• WORK TO COMPLETE
The answer is to be an exact copy of the lines below running from the line with "ATOM 235 N N" down to the line with "ATOM 239 O O", both ends included, and nothing more.

• Stored items from a collection
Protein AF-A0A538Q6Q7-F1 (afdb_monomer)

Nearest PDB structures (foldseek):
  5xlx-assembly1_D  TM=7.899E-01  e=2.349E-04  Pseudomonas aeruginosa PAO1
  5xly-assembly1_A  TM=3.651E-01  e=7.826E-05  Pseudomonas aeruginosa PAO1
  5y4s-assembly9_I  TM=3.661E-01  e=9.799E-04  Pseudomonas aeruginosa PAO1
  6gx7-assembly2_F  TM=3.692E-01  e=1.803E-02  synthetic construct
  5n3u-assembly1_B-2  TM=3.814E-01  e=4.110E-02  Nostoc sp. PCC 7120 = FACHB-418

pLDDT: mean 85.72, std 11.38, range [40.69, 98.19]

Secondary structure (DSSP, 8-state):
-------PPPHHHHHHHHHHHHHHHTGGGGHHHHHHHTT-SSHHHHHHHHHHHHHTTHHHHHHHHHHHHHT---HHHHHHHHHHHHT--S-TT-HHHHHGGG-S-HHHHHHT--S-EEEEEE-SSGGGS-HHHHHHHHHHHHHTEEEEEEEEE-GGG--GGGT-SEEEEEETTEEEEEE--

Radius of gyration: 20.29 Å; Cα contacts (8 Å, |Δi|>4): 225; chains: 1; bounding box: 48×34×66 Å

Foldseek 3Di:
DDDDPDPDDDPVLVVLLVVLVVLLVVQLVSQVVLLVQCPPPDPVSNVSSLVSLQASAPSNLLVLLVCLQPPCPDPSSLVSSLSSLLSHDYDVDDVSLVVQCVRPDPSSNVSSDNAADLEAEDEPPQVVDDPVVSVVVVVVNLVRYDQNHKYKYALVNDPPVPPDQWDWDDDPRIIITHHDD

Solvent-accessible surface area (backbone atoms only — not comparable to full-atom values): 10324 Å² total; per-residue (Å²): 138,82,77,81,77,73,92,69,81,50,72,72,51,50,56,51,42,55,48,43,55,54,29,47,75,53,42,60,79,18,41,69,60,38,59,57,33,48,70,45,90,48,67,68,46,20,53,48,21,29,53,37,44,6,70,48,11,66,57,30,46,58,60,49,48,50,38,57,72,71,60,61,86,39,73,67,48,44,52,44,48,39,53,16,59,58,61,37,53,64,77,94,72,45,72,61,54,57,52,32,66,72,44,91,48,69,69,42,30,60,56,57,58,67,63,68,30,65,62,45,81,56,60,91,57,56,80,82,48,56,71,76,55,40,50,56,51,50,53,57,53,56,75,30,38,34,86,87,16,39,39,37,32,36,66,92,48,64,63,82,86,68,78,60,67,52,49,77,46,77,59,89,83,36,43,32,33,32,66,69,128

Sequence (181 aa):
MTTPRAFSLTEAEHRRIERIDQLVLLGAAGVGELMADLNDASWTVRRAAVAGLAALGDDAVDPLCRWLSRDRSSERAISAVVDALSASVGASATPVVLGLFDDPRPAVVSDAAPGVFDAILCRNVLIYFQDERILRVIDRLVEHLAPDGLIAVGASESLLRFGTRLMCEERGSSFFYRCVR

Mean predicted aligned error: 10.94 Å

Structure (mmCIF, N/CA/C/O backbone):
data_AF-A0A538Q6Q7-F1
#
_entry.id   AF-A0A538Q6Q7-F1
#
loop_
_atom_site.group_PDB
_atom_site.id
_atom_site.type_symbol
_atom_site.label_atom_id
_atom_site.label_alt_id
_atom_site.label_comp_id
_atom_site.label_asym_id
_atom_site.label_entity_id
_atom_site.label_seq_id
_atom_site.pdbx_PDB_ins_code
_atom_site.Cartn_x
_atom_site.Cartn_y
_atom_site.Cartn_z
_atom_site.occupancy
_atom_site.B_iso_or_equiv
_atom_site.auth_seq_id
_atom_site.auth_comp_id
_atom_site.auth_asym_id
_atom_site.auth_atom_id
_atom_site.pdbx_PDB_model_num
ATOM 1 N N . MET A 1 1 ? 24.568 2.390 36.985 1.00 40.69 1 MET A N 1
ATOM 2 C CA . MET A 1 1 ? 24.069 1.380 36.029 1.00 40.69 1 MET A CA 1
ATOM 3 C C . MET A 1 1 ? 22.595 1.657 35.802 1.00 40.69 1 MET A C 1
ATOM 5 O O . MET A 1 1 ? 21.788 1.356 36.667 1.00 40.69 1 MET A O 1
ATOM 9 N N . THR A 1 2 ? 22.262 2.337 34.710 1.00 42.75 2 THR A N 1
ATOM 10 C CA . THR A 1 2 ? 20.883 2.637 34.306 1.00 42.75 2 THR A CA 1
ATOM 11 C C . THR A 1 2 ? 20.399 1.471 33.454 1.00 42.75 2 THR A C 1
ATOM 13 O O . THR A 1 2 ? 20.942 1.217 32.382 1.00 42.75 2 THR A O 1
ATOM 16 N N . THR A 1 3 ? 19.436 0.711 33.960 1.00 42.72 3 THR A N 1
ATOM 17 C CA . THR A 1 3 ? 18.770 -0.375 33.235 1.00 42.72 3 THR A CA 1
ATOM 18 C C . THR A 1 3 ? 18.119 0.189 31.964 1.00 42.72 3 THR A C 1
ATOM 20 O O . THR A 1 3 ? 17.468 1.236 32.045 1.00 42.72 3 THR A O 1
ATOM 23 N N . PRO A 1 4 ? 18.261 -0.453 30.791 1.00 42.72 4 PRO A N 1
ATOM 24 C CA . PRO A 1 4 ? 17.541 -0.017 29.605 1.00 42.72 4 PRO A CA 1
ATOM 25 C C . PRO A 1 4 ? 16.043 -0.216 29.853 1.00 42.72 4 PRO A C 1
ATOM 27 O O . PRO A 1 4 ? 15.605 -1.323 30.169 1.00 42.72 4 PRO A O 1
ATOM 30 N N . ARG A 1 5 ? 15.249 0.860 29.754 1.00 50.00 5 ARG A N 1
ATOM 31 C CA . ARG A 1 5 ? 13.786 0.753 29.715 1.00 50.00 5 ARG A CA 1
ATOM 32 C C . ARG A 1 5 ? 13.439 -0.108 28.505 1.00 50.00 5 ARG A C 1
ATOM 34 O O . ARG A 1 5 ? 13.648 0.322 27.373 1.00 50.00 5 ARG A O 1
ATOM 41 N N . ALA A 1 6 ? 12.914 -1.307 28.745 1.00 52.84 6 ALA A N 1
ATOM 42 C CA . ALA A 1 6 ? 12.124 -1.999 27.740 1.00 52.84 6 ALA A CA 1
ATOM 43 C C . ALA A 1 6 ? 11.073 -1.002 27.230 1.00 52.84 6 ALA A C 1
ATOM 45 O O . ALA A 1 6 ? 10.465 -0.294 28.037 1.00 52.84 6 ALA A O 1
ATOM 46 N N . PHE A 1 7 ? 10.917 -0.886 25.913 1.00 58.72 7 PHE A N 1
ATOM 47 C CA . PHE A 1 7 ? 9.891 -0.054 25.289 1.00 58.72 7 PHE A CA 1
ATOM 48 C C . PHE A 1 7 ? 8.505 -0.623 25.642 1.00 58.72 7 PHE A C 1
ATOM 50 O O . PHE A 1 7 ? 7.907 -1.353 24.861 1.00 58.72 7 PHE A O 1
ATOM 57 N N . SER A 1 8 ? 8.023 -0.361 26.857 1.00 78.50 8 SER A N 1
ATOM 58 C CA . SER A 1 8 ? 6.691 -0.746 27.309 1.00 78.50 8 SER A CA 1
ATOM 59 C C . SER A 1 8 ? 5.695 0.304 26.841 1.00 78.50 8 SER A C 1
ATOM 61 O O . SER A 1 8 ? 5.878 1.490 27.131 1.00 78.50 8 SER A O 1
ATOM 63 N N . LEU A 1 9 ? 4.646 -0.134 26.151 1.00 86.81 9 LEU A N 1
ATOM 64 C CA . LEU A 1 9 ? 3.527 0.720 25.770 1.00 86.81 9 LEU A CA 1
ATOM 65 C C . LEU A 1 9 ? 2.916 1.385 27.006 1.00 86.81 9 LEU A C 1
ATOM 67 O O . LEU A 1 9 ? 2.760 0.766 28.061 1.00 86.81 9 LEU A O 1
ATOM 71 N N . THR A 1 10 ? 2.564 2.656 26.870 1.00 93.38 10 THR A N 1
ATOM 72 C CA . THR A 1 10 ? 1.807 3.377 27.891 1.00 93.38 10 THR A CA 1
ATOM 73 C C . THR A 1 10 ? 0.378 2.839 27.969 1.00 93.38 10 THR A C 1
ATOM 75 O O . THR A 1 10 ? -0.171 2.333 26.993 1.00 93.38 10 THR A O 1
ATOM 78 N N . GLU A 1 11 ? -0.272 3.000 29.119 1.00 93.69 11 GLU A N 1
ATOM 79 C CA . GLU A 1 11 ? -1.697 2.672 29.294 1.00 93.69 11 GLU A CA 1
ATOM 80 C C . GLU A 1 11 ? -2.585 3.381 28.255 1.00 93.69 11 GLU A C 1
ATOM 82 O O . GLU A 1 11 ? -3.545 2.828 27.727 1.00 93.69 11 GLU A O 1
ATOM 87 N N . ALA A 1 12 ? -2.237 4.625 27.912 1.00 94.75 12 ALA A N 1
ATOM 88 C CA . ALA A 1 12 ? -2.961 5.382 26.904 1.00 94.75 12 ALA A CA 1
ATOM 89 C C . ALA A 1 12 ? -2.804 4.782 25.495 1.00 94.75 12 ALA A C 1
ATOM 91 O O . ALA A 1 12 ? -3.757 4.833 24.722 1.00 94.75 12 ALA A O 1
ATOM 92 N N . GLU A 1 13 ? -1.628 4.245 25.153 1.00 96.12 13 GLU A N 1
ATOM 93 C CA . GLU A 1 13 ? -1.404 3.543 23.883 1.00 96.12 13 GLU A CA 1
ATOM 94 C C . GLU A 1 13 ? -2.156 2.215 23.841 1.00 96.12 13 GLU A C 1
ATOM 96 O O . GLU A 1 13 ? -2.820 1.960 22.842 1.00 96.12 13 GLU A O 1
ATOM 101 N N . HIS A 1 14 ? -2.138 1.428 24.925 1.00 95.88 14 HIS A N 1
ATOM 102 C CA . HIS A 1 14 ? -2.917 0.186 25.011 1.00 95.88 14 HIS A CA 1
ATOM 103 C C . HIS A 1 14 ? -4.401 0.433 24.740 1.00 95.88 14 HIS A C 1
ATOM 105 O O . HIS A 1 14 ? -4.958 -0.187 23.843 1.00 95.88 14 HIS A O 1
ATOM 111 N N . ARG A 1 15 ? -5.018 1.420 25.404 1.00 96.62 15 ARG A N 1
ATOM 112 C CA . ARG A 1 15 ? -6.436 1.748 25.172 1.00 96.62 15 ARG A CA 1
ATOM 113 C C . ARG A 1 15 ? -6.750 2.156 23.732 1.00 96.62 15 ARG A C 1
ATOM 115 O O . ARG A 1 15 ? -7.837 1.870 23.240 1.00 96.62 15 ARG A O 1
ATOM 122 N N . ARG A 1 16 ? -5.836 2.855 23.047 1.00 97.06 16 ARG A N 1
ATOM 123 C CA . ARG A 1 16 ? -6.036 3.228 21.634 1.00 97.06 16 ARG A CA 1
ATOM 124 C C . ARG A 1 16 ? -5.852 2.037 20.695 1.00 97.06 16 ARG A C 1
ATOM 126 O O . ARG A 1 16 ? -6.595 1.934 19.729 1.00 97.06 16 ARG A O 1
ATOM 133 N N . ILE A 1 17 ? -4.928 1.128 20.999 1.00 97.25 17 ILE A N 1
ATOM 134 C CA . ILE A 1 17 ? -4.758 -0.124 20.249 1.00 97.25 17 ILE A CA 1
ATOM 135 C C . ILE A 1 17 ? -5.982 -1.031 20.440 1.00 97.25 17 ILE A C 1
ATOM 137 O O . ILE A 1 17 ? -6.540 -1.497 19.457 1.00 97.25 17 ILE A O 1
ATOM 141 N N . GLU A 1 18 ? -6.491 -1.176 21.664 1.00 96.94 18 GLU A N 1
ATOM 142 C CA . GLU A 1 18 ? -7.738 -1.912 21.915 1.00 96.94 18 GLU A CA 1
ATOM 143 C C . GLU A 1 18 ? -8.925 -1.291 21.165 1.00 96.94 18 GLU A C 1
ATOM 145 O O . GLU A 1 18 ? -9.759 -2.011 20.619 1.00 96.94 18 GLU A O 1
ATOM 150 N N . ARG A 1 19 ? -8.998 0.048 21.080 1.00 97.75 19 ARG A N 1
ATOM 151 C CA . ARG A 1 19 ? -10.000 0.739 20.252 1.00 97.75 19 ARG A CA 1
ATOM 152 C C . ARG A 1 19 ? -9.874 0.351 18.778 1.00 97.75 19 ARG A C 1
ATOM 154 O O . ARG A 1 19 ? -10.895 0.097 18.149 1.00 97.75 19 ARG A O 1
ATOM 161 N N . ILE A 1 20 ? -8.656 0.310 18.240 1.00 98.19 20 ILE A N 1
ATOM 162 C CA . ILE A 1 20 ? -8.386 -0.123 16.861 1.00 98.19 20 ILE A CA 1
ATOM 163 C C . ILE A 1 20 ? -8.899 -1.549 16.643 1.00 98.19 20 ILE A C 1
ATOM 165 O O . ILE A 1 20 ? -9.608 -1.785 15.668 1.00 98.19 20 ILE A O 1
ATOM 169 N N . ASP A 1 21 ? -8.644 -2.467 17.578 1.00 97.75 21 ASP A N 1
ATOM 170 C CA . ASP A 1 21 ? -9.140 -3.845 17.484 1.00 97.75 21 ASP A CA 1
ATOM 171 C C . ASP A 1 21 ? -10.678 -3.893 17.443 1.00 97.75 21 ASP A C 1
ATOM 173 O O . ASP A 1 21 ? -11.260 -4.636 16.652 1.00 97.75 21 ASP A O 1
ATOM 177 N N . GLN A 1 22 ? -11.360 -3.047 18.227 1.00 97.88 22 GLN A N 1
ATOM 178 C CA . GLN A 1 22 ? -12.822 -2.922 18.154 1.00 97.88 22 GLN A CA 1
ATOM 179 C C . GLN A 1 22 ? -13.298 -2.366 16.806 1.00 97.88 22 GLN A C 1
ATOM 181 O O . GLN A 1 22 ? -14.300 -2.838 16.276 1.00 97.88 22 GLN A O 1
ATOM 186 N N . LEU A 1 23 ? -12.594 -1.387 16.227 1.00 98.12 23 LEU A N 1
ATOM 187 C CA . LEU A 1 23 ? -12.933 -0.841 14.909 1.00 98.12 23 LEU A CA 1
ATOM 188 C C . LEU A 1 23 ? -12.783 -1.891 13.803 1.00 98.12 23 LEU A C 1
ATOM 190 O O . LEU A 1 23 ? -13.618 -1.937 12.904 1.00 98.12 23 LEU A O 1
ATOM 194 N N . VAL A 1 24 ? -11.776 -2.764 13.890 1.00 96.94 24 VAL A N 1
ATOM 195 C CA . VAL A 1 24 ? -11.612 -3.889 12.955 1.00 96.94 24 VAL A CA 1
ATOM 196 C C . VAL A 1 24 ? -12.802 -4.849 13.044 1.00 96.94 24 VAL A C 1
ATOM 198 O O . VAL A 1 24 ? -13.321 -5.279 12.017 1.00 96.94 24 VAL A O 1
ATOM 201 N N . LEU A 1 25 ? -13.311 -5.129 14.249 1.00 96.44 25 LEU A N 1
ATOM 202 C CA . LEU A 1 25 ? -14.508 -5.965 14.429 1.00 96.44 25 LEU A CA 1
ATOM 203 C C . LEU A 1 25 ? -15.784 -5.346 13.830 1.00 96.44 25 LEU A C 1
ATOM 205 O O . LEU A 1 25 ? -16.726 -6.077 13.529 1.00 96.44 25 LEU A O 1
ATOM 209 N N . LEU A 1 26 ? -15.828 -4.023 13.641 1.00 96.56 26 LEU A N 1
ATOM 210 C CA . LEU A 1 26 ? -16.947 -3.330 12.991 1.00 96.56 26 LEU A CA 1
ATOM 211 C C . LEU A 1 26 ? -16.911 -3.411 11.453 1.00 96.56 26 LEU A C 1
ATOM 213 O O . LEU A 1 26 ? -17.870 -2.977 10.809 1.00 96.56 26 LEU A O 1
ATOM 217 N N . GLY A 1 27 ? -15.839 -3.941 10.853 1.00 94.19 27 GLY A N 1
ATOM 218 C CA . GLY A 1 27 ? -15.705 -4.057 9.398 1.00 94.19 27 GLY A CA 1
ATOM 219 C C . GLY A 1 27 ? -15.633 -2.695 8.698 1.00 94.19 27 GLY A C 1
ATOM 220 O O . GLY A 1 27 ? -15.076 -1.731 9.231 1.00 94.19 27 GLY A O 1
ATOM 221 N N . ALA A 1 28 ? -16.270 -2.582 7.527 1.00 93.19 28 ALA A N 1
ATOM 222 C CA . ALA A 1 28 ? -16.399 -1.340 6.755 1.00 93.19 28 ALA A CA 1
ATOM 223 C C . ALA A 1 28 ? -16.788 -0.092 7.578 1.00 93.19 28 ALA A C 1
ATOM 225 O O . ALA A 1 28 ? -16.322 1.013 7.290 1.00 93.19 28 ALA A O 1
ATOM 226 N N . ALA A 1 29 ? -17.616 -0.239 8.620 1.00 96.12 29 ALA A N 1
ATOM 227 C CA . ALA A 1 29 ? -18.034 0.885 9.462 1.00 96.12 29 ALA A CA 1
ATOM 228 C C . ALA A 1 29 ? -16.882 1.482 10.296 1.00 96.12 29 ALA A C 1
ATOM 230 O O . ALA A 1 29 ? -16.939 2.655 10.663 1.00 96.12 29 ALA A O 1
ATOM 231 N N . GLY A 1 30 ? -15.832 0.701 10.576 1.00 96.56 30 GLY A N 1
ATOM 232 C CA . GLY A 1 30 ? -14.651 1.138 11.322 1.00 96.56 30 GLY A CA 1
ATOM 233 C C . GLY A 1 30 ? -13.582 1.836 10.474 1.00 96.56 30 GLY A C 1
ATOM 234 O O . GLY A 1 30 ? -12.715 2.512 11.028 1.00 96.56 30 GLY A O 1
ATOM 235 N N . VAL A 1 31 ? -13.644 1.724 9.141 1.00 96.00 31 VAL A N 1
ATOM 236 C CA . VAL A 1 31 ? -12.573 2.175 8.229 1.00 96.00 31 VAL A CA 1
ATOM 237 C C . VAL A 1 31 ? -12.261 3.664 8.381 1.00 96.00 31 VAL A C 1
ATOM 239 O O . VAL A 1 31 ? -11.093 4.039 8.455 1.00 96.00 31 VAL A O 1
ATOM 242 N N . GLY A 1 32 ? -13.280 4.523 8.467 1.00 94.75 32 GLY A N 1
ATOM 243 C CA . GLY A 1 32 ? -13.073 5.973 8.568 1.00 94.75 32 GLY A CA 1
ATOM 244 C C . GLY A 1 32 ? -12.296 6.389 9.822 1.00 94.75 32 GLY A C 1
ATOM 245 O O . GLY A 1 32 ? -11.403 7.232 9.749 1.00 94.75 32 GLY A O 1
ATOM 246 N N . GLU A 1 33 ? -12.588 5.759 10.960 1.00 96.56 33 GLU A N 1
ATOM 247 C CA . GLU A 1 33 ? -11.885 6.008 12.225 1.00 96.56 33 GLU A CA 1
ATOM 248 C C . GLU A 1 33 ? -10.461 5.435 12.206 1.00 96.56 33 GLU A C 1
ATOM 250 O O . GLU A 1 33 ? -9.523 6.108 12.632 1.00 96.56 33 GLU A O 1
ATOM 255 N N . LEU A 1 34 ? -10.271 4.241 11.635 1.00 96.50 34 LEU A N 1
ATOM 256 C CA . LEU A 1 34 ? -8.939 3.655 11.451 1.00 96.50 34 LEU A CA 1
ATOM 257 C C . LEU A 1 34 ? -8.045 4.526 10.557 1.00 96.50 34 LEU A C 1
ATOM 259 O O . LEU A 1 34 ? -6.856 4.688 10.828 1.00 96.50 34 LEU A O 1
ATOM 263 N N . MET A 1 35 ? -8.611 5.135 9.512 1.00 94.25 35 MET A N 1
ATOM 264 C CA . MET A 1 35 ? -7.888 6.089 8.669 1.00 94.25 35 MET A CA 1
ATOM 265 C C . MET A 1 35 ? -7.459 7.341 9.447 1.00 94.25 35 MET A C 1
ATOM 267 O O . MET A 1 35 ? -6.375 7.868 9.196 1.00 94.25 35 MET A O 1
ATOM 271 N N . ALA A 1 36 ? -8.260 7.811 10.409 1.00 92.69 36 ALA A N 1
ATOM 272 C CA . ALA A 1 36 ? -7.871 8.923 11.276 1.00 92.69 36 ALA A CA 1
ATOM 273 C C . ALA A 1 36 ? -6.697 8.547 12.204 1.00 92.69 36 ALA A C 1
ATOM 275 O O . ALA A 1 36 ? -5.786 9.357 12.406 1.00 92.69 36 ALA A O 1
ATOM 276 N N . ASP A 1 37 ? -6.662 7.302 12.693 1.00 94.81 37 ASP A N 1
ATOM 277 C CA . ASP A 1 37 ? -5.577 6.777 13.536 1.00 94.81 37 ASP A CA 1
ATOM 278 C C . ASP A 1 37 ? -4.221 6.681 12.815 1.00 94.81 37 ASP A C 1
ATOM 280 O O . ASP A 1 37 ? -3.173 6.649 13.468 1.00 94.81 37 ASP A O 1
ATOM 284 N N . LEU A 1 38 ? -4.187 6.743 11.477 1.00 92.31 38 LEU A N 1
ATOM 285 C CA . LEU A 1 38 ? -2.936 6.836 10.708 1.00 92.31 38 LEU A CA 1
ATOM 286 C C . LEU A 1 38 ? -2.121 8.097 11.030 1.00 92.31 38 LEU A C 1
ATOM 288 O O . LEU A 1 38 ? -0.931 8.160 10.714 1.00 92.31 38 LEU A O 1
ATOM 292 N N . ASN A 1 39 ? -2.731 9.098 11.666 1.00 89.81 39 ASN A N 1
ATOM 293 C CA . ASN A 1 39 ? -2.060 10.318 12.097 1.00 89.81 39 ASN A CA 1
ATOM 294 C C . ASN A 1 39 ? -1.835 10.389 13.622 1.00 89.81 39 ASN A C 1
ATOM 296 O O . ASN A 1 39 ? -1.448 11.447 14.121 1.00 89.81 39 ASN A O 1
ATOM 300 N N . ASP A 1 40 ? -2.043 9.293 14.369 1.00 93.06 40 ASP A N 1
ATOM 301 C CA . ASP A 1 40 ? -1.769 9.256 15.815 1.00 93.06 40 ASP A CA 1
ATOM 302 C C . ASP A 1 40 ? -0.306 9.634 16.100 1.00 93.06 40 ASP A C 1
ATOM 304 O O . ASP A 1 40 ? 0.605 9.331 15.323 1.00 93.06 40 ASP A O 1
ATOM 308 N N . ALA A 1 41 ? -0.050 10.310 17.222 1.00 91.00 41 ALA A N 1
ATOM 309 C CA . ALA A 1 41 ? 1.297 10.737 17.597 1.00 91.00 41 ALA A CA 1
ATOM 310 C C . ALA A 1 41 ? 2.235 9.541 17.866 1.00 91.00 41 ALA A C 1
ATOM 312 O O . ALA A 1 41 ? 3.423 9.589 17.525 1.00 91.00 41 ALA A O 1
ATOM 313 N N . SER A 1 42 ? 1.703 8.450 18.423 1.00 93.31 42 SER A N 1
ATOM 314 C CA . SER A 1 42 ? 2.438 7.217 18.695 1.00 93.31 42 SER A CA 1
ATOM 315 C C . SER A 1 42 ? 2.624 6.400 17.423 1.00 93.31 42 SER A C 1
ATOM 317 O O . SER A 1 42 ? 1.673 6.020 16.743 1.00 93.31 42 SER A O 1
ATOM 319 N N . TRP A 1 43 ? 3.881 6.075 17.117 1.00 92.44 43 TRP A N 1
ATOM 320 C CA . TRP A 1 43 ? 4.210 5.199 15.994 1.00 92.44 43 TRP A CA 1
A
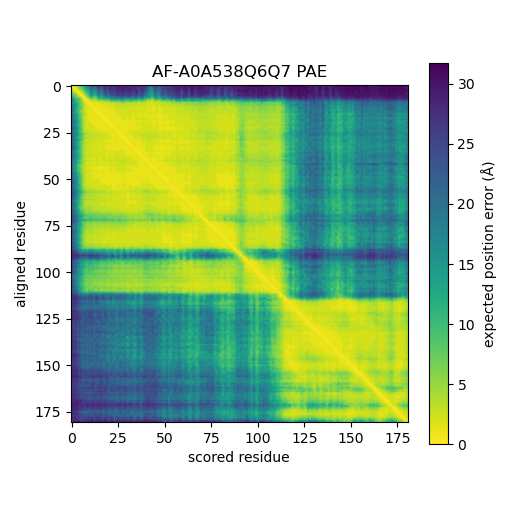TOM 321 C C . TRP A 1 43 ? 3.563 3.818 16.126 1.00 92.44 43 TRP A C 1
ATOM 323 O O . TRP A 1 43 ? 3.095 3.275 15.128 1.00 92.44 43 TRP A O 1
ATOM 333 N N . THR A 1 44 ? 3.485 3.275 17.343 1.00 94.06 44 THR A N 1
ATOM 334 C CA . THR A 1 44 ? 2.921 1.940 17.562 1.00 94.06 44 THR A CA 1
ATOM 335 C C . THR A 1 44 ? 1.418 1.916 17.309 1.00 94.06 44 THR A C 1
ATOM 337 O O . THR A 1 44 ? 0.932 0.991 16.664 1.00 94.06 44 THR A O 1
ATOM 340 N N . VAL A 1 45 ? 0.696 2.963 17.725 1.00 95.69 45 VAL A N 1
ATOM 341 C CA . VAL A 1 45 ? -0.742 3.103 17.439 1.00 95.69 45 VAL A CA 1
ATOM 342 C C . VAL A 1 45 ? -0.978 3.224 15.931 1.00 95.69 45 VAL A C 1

• YOUR RESPONSE
ATOM 235 N N . VAL A 1 31 ? -13.644 1.724 9.141 1.00 96.00 31 VAL A N 1
ATOM 236 C CA . VAL A 1 31 ? -12.573 2.175 8.229 1.00 96.00 31 VAL A CA 1
ATOM 237 C C . VAL A 1 31 ? -12.261 3.664 8.381 1.00 96.00 31 VAL A C 1
ATOM 239 O O . VAL A 1 31 ? -11.093 4.039 8.455 1.00 96.00 31 VAL A O 1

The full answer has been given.